Do you tend to build a wall of resistance to hearing a request, a need, or a complaint?


Do you tend to hear everything as a criticism that makes you prove and fight to show that nothing is wrong with you?


Are you able to listen without immediately feeling pressure to act?


Can you let yourself fall and agree to be loved and held?


Most men did not have the experience of being held and supported. Young boys are still expected to control themselves, quickly regulate their emotions, and always know what to do. Growing up, they need to learn to contain and trust their power but rarely find guidance.

Most men learned how to be “men” in our society from fathers and grandfathers who carry the burden and trauma of war. Most men were learning in silence.


Think about it; until not so long ago and sadly even now, countries and power-seeking leaders sent(d) many men to their deaths for rarely justified causes. But even when the reasons were just, and their lives and trauma were not in vain, those men never got the attention, the love, and the support to heal from the trauma they brought home with them. Nor did their families and young boys that needed a father and guidance on how to be and navigate life.

Needing to function and hide what they felt and saw leaked into how their boys had to be.

It hurts me to see how men, as a result of these expectations, can so easily fall into the needing to prove their worth, how they fight everything that might touch a place of weakness, fear, or hurt. How they fiercely fight and try to erase everything/everyone, that may expose they “do not know,” “don’t have a solution,” and “are not able to function immediately. How their NOes and YESes to life, love, and who they are, are twisted.


Not only women are the victims of the system of abusive power structures and the patriarchy. And women have suffered immensely and need to recover their power. Our societies owe them this support and recovery.

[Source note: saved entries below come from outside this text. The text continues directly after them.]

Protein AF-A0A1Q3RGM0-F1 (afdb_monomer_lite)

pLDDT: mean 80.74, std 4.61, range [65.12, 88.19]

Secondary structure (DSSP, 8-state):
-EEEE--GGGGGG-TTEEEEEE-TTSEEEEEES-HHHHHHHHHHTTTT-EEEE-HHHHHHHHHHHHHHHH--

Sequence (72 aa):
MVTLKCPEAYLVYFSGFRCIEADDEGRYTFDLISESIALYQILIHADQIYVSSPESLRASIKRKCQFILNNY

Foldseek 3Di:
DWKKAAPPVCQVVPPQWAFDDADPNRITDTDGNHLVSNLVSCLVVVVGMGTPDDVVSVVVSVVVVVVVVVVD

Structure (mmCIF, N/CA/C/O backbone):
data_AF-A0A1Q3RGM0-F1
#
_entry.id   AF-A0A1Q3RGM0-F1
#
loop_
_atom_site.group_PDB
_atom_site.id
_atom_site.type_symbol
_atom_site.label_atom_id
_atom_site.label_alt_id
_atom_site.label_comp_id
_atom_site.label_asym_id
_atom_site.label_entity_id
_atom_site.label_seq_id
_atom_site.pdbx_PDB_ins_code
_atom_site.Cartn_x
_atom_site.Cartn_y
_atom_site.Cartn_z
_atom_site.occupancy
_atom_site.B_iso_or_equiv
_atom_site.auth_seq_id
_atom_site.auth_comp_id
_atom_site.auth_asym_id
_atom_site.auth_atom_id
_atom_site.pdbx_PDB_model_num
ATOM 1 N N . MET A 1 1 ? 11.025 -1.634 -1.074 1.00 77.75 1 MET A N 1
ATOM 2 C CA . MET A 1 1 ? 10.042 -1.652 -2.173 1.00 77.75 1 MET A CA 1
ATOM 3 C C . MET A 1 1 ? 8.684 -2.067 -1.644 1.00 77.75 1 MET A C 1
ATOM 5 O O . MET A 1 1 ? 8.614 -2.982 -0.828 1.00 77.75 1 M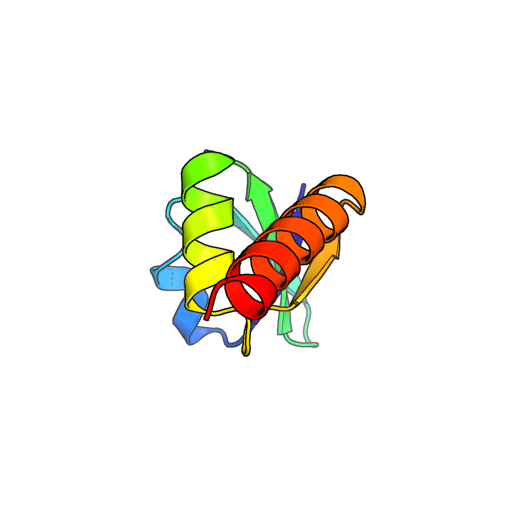ET A O 1
ATOM 9 N N . VAL A 1 2 ? 7.644 -1.351 -2.063 1.00 81.88 2 VAL A N 1
ATOM 10 C CA . VAL A 1 2 ? 6.241 -1.564 -1.696 1.00 81.88 2 VAL A CA 1
ATOM 11 C C . VAL A 1 2 ? 5.469 -1.836 -2.973 1.00 81.88 2 VAL A C 1
ATOM 13 O O . VAL A 1 2 ? 5.479 -0.998 -3.867 1.00 81.88 2 VAL A O 1
ATOM 16 N N . THR A 1 3 ? 4.789 -2.971 -3.066 1.00 83.88 3 THR A N 1
ATOM 17 C CA . THR A 1 3 ? 3.877 -3.237 -4.182 1.00 83.88 3 THR A CA 1
ATOM 18 C C . THR A 1 3 ? 2.450 -3.014 -3.716 1.00 83.88 3 THR A C 1
ATOM 20 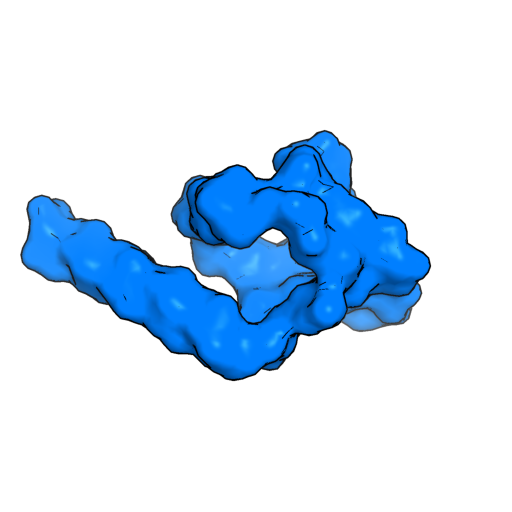O O . THR A 1 3 ? 2.023 -3.592 -2.712 1.00 83.88 3 THR A O 1
ATOM 23 N N . LEU A 1 4 ? 1.696 -2.201 -4.447 1.00 83.44 4 LEU A N 1
ATOM 24 C CA . LEU A 1 4 ? 0.284 -1.956 -4.180 1.00 83.44 4 LEU A CA 1
ATOM 25 C C . LEU A 1 4 ? -0.533 -1.973 -5.471 1.00 83.44 4 LEU A C 1
ATOM 27 O O . LEU A 1 4 ? -0.026 -1.679 -6.547 1.00 83.44 4 LEU A O 1
ATOM 31 N N . LYS A 1 5 ? -1.800 -2.359 -5.355 1.00 85.06 5 LYS A N 1
ATOM 32 C CA . LYS A 1 5 ? -2.786 -2.302 -6.431 1.00 85.06 5 LYS A CA 1
ATOM 33 C C . LYS A 1 5 ? -3.723 -1.138 -6.144 1.00 85.06 5 LYS A C 1
ATOM 35 O O . LYS A 1 5 ? -4.312 -1.094 -5.063 1.00 85.06 5 LYS A O 1
ATOM 40 N N . CYS A 1 6 ? -3.834 -0.205 -7.080 1.00 80.44 6 CYS A N 1
ATOM 41 C CA . CYS A 1 6 ? -4.696 0.969 -6.967 1.00 80.44 6 CYS A CA 1
ATOM 42 C C . CYS A 1 6 ? -5.085 1.481 -8.363 1.00 80.44 6 CYS A C 1
ATOM 44 O O . CYS A 1 6 ? -4.405 1.157 -9.333 1.00 80.44 6 CYS A O 1
ATOM 46 N N . PRO A 1 7 ? -6.138 2.301 -8.498 1.00 81.69 7 PRO A N 1
ATOM 47 C CA . PRO A 1 7 ? -6.419 2.980 -9.760 1.00 81.69 7 PRO A CA 1
ATOM 48 C C . PRO A 1 7 ? -5.301 3.970 -10.129 1.00 81.69 7 PRO A C 1
ATOM 50 O O . PRO A 1 7 ? -4.756 4.643 -9.253 1.00 81.69 7 PRO A O 1
ATOM 53 N N . GLU A 1 8 ? -4.999 4.114 -11.422 1.00 75.94 8 GLU A N 1
ATOM 54 C CA . GLU A 1 8 ? -3.916 4.981 -11.926 1.00 75.94 8 GLU A CA 1
ATOM 55 C C . GLU A 1 8 ? -4.045 6.445 -11.466 1.00 75.94 8 GLU A C 1
ATOM 57 O O . GLU A 1 8 ? -3.053 7.106 -11.163 1.00 75.94 8 GLU A O 1
ATOM 62 N N . ALA A 1 9 ? -5.278 6.938 -11.309 1.00 73.25 9 ALA A N 1
ATOM 63 C CA . ALA A 1 9 ? -5.558 8.288 -10.818 1.00 73.25 9 ALA A CA 1
ATOM 64 C C . ALA A 1 9 ? -4.931 8.585 -9.438 1.00 73.25 9 ALA A C 1
ATOM 66 O O . ALA A 1 9 ? -4.653 9.742 -9.125 1.00 73.25 9 ALA A O 1
ATOM 67 N N . TYR A 1 10 ? -4.668 7.556 -8.623 1.00 70.56 10 TYR A N 1
ATOM 68 C CA . TYR A 1 10 ? -4.075 7.710 -7.292 1.00 70.56 10 TYR A CA 1
ATOM 69 C C . TYR A 1 10 ? -2.557 7.904 -7.311 1.00 70.56 10 TYR A C 1
ATOM 71 O O . TYR A 1 10 ? -2.006 8.413 -6.335 1.00 70.56 10 TYR A O 1
ATOM 79 N N . LEU A 1 11 ? -1.880 7.593 -8.424 1.00 68.38 11 LEU A N 1
ATOM 80 C CA . LEU A 1 11 ? -0.428 7.760 -8.551 1.00 68.38 11 LEU A CA 1
ATOM 81 C C . LEU A 1 11 ? 0.019 9.206 -8.325 1.00 68.38 11 LEU A C 1
ATOM 83 O O . LEU A 1 11 ? 1.078 9.444 -7.750 1.00 68.38 11 LEU A O 1
ATOM 87 N N . VAL A 1 12 ? -0.814 10.171 -8.721 1.00 66.12 12 VAL A N 1
ATOM 88 C CA . VAL A 1 12 ? -0.536 11.610 -8.585 1.00 66.12 12 VAL A CA 1
ATOM 89 C C . VAL A 1 12 ? -0.557 12.063 -7.117 1.00 66.12 12 VAL A C 1
ATOM 91 O O . VAL A 1 12 ? 0.075 13.055 -6.761 1.00 66.12 12 VAL A O 1
ATOM 94 N N . TYR A 1 13 ? -1.248 11.325 -6.244 1.00 67.19 13 TYR A N 1
ATOM 95 C CA . TYR A 1 13 ? -1.419 11.676 -4.833 1.00 67.19 13 TYR A CA 1
ATOM 96 C C . TYR A 1 13 ? -0.368 11.046 -3.918 1.00 67.19 13 TYR A C 1
ATOM 98 O O . TYR A 1 13 ? -0.265 11.432 -2.753 1.00 67.19 13 TYR A O 1
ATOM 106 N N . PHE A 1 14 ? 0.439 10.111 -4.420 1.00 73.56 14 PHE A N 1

But those men who want freedom, honesty, and authenticity are not being supported nor given the space to be with that need.

The system and culture suppress and pressure men. It twists their hearts, so they either run away from their power and presence or lose themselves as they try to erase their hurt, vulnerability, and needs.

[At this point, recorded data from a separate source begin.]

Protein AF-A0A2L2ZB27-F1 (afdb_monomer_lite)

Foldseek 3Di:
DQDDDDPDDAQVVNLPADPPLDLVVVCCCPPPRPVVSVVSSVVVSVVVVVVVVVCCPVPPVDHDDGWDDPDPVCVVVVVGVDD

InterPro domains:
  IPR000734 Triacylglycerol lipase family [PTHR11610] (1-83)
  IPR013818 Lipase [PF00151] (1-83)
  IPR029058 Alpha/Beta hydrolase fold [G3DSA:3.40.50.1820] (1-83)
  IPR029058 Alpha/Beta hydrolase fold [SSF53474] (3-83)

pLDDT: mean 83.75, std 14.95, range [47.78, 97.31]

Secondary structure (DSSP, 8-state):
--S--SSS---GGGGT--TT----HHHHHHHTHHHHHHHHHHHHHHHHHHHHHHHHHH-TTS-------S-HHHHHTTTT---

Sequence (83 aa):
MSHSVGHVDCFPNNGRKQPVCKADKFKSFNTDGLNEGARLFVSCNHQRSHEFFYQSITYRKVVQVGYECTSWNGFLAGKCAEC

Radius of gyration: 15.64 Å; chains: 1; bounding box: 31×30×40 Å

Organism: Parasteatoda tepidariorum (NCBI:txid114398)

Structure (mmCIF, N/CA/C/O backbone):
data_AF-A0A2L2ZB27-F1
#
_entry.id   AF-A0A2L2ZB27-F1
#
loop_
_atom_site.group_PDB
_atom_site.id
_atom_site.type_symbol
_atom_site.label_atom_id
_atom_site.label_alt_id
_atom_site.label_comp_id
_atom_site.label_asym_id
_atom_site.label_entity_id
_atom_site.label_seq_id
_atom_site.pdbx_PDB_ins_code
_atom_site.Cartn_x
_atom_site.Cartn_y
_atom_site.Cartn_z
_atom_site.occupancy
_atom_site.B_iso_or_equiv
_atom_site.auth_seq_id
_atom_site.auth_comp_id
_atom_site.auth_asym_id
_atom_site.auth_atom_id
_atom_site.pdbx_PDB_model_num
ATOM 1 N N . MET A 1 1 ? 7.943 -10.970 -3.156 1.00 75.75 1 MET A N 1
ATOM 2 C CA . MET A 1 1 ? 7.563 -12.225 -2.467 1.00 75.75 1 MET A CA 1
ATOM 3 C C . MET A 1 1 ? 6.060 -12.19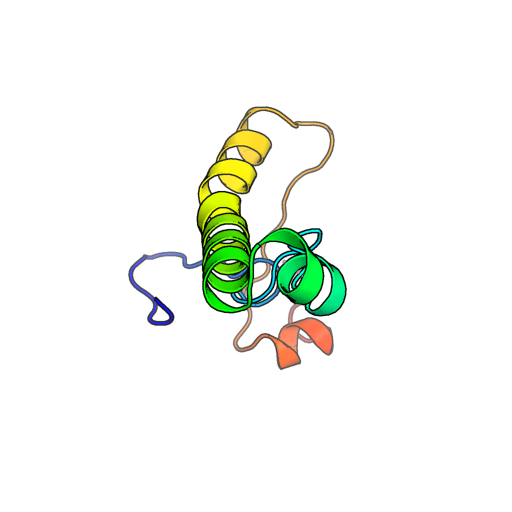9 -2.229 1.00 75.75 1 MET A C 1
ATOM 5 O O . MET A 1 1 ? 5.518 -11.105 -2.166 1.00 75.75 1 MET A O 1
ATOM 9 N N . SER A 1 2 ? 5.391 -13.352 -2.159 1.00 88.06 2 SER A N 1
ATOM 10 C CA . SER A 1 2 ? 3.935 -13.440 -1.918 1.00 88.06 2 SER A CA 1
ATOM 11 C C . SER A 1 2 ? 3.553 -14.267 -0.689 1.00 88.06 2 SER A C 1
ATOM 13 O O . SER A 1 2 ? 2.374 -14.350 -0.371 1.00 88.06 2 SER A O 1
ATOM 15 N N . HIS A 1 3 ? 4.524 -14.909 -0.041 1.00 93.62 3 HIS A N 1
ATOM 16 C CA . HIS A 1 3 ? 4.309 -15.643 1.200 1.00 93.62 3 HIS A CA 1
ATOM 17 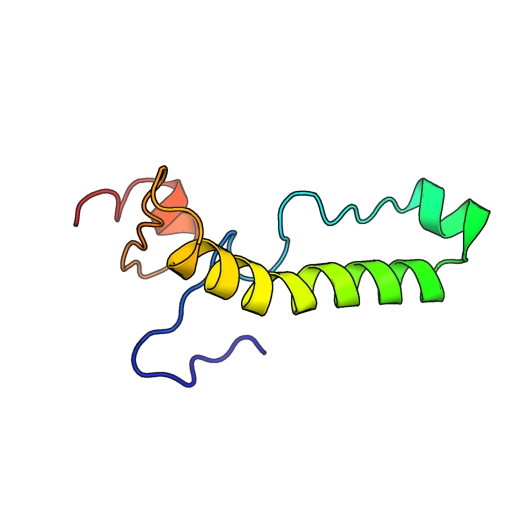C C . HIS A 1 3 ? 4.321 -14.665 2.373 1.00 93.62 3 HIS A C 1
ATOM 19 O O . HIS A 1 3 ? 5.148 -13.750 2.380 1.00 93.62 3 HIS A O 1
ATOM 25 N N . SER A 1 4 ? 3.433 -14.889 3.338 1.00 94.75 4 SER A N 1
ATOM 26 C CA . SER A 1 4 ? 3.449 -14.211 4.633 1.00 94.75 4 SER A CA 1
ATOM 27 C C . SER A 1 4 ? 4.705 -14.586 5.410 1.00 94.75 4 SER A C 1
ATOM 29 O O . SER A 1 4 ? 5.049 -15.767 5.498 1.00 94.75 4 SER A O 1
ATOM 31 N N . VAL A 1 5 ? 5.404 -13.581 5.933 1.00 96.75 5 VAL A N 1
ATOM 32 C CA . VAL A 1 5 ? 6.665 -13.759 6.678 1.00 96.75 5 VAL A CA 1
ATOM 33 C C . VAL A 1 5 ? 6.704 -12.948 7.975 1.00 96.75 5 VAL A C 1
ATOM 35 O O . VAL A 1 5 ? 7.724 -12.957 8.664 1.00 96.75 5 VAL A O 1
ATOM 38 N N . GLY A 1 6 ? 5.620 -12.246 8.316 1.00 95.06 6 GLY A N 1
ATOM 39 C CA . GLY A 1 6 ? 5.504 -11.451 9.534 1.00 95.06 6 GLY A CA 1
ATOM 40 C C . GLY A 1 6 ? 4.366 -11.913 10.441 1.00 95.06 6 GLY A C 1
ATOM 41 O O . GLY A 1 6 ? 3.563 -12.771 10.089 1.00 95.06 6 GLY A O 1
ATOM 42 N N . HIS A 1 7 ? 4.277 -11.299 11.623 1.00 97.31 7 HIS A N 1
ATOM 43 C CA . HIS A 1 7 ? 3.078 -11.400 12.465 1.00 97.31 7 HIS A CA 1
ATOM 44 C C . HIS A 1 7 ? 1.883 -10.678 11.828 1.00 97.31 7 HIS A C 1
ATOM 46 O O . HIS A 1 7 ? 0.740 -11.074 12.020 1.00 97.31 7 HIS A O 1
ATOM 52 N N . VAL A 1 8 ? 2.165 -9.607 11.078 1.00 95.25 8 VAL A N 1
ATOM 53 C CA . VAL A 1 8 ? 1.195 -8.832 10.306 1.00 95.25 8 VAL A CA 1
ATOM 54 C C . VAL A 1 8 ? 1.796 -8.591 8.926 1.00 95.25 8 VAL A C 1
ATOM 56 O O . VAL A 1 8 ? 2.863 -7.987 8.813 1.00 95.25 8 VAL A O 1
ATOM 59 N N . ASP A 1 9 ? 1.103 -9.044 7.884 1.00 96.25 9 ASP A N 1
ATOM 60 C CA . ASP A 1 9 ? 1.460 -8.799 6.488 1.00 96.25 9 ASP A CA 1
ATOM 61 C C . ASP A 1 9 ? 0.399 -7.896 5.845 1.00 96.25 9 ASP A C 1
ATOM 63 O O . ASP A 1 9 ? -0.769 -8.263 5.715 1.00 96.25 9 ASP A O 1
ATOM 67 N N . CYS A 1 10 ? 0.805 -6.697 5.426 1.00 95.25 10 CYS A N 1
ATOM 68 C CA . CYS A 1 10 ? -0.082 -5.738 4.773 1.00 95.25 10 CYS A CA 1
ATOM 69 C C . CYS A 1 10 ? 0.017 -5.857 3.248 1.00 95.25 10 CYS A C 1
ATOM 71 O O . CYS A 1 10 ? 1.109 -5.804 2.680 1.00 95.25 10 CYS A O 1
ATOM 73 N N . PHE A 1 11 ? -1.131 -5.893 2.563 1.00 95.94 11 PHE A N 1
ATOM 74 C CA . PHE A 1 11 ? -1.203 -5.984 1.099 1.00 95.94 11 PHE A CA 1
ATOM 75 C C . PHE A 1 11 ? -1.922 -4.776 0.461 1.00 95.94 11 PHE A C 1
ATOM 77 O O . PHE A 1 11 ? -2.979 -4.956 -0.155 1.00 95.94 11 PHE A O 1
ATOM 84 N N . PRO A 1 12 ? -1.379 -3.538 0.544 1.00 94.94 12 PRO A N 1
ATOM 85 C CA . PRO A 1 12 ? -1.973 -2.378 -0.124 1.00 94.94 12 PRO A CA 1
ATOM 86 C C . PRO A 1 12 ? -2.158 -2.659 -1.616 1.00 94.94 12 PRO A C 1
ATOM 88 O O . PRO A 1 12 ? -1.224 -3.116 -2.281 1.00 94.94 12 PRO A O 1
ATOM 91 N N . ASN A 1 13 ? -3.352 -2.405 -2.156 1.00 94.44 13 ASN A N 1
ATOM 92 C CA . ASN A 1 13 ? -3.665 -2.653 -3.569 1.00 94.44 13 ASN A CA 1
ATOM 93 C C . ASN A 1 13 ? -3.335 -4.101 -4.009 1.00 94.44 13 ASN A C 1
ATOM 95 O O . ASN A 1 13 ? -2.698 -4.330 -5.045 1.00 94.44 13 ASN A O 1
ATOM 99 N N . ASN A 1 14 ? -3.715 -5.089 -3.186 1.00 94.62 14 ASN A N 1
ATOM 100 C CA . ASN A 1 14 ? -3.441 -6.523 -3.371 1.00 94.62 14 ASN A CA 1
ATOM 101 C C . ASN A 1 14 ? -1.942 -6.905 -3.361 1.00 94.62 14 ASN A C 1
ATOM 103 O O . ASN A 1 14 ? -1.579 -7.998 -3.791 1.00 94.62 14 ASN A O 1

Men often stay isolated and alone, as they are expected to manage all on their own.

Men and boys were not encouraged to see a connection as something they deserved and deeply needed.


Recovering your heart and power as a man in this society needs attention and care.

Layers of disconnect must be patiently removed, like those bandages wrapped around wounded parts.

Give yourself the time to recover and heal parts of yourself, and let love be part of it.

Make sure that you commit to not fighting yourself or others when you feel vulnerable.

That you agree to explore the moments you feel “out of control.”

That you continuously connect to your heart and relax into the paradox of power and vulnerability. Embrace the need for connection and authenticity that may always carry a moment of shame for you.

Give yourself the time to grow into the man you are rather than pushing yourself to do and be like you had to be as a young boy.

Search for love and let it be there for you. Let yourself fall, even if it feels like you are losing control. Breathe into that fear.


You can start by reconnecting again and again to the area of the chest.

Every day, breathe into it and learn how to create more space, movement, and flow in the area.

No wonder so many men tend to suffer from problems in the area of the chest and heart. For years they have had to suffocate it.

Find ways throughout the day to take deep breaths, feel the inside of the chest, and bring movements to the area.


Identify when you (feel) need to be responsible, solve the problem, and carry it on your shoulders. Or when you seem to need to fight a critique. Create awareness around what you do in the area of the chest and shoulders.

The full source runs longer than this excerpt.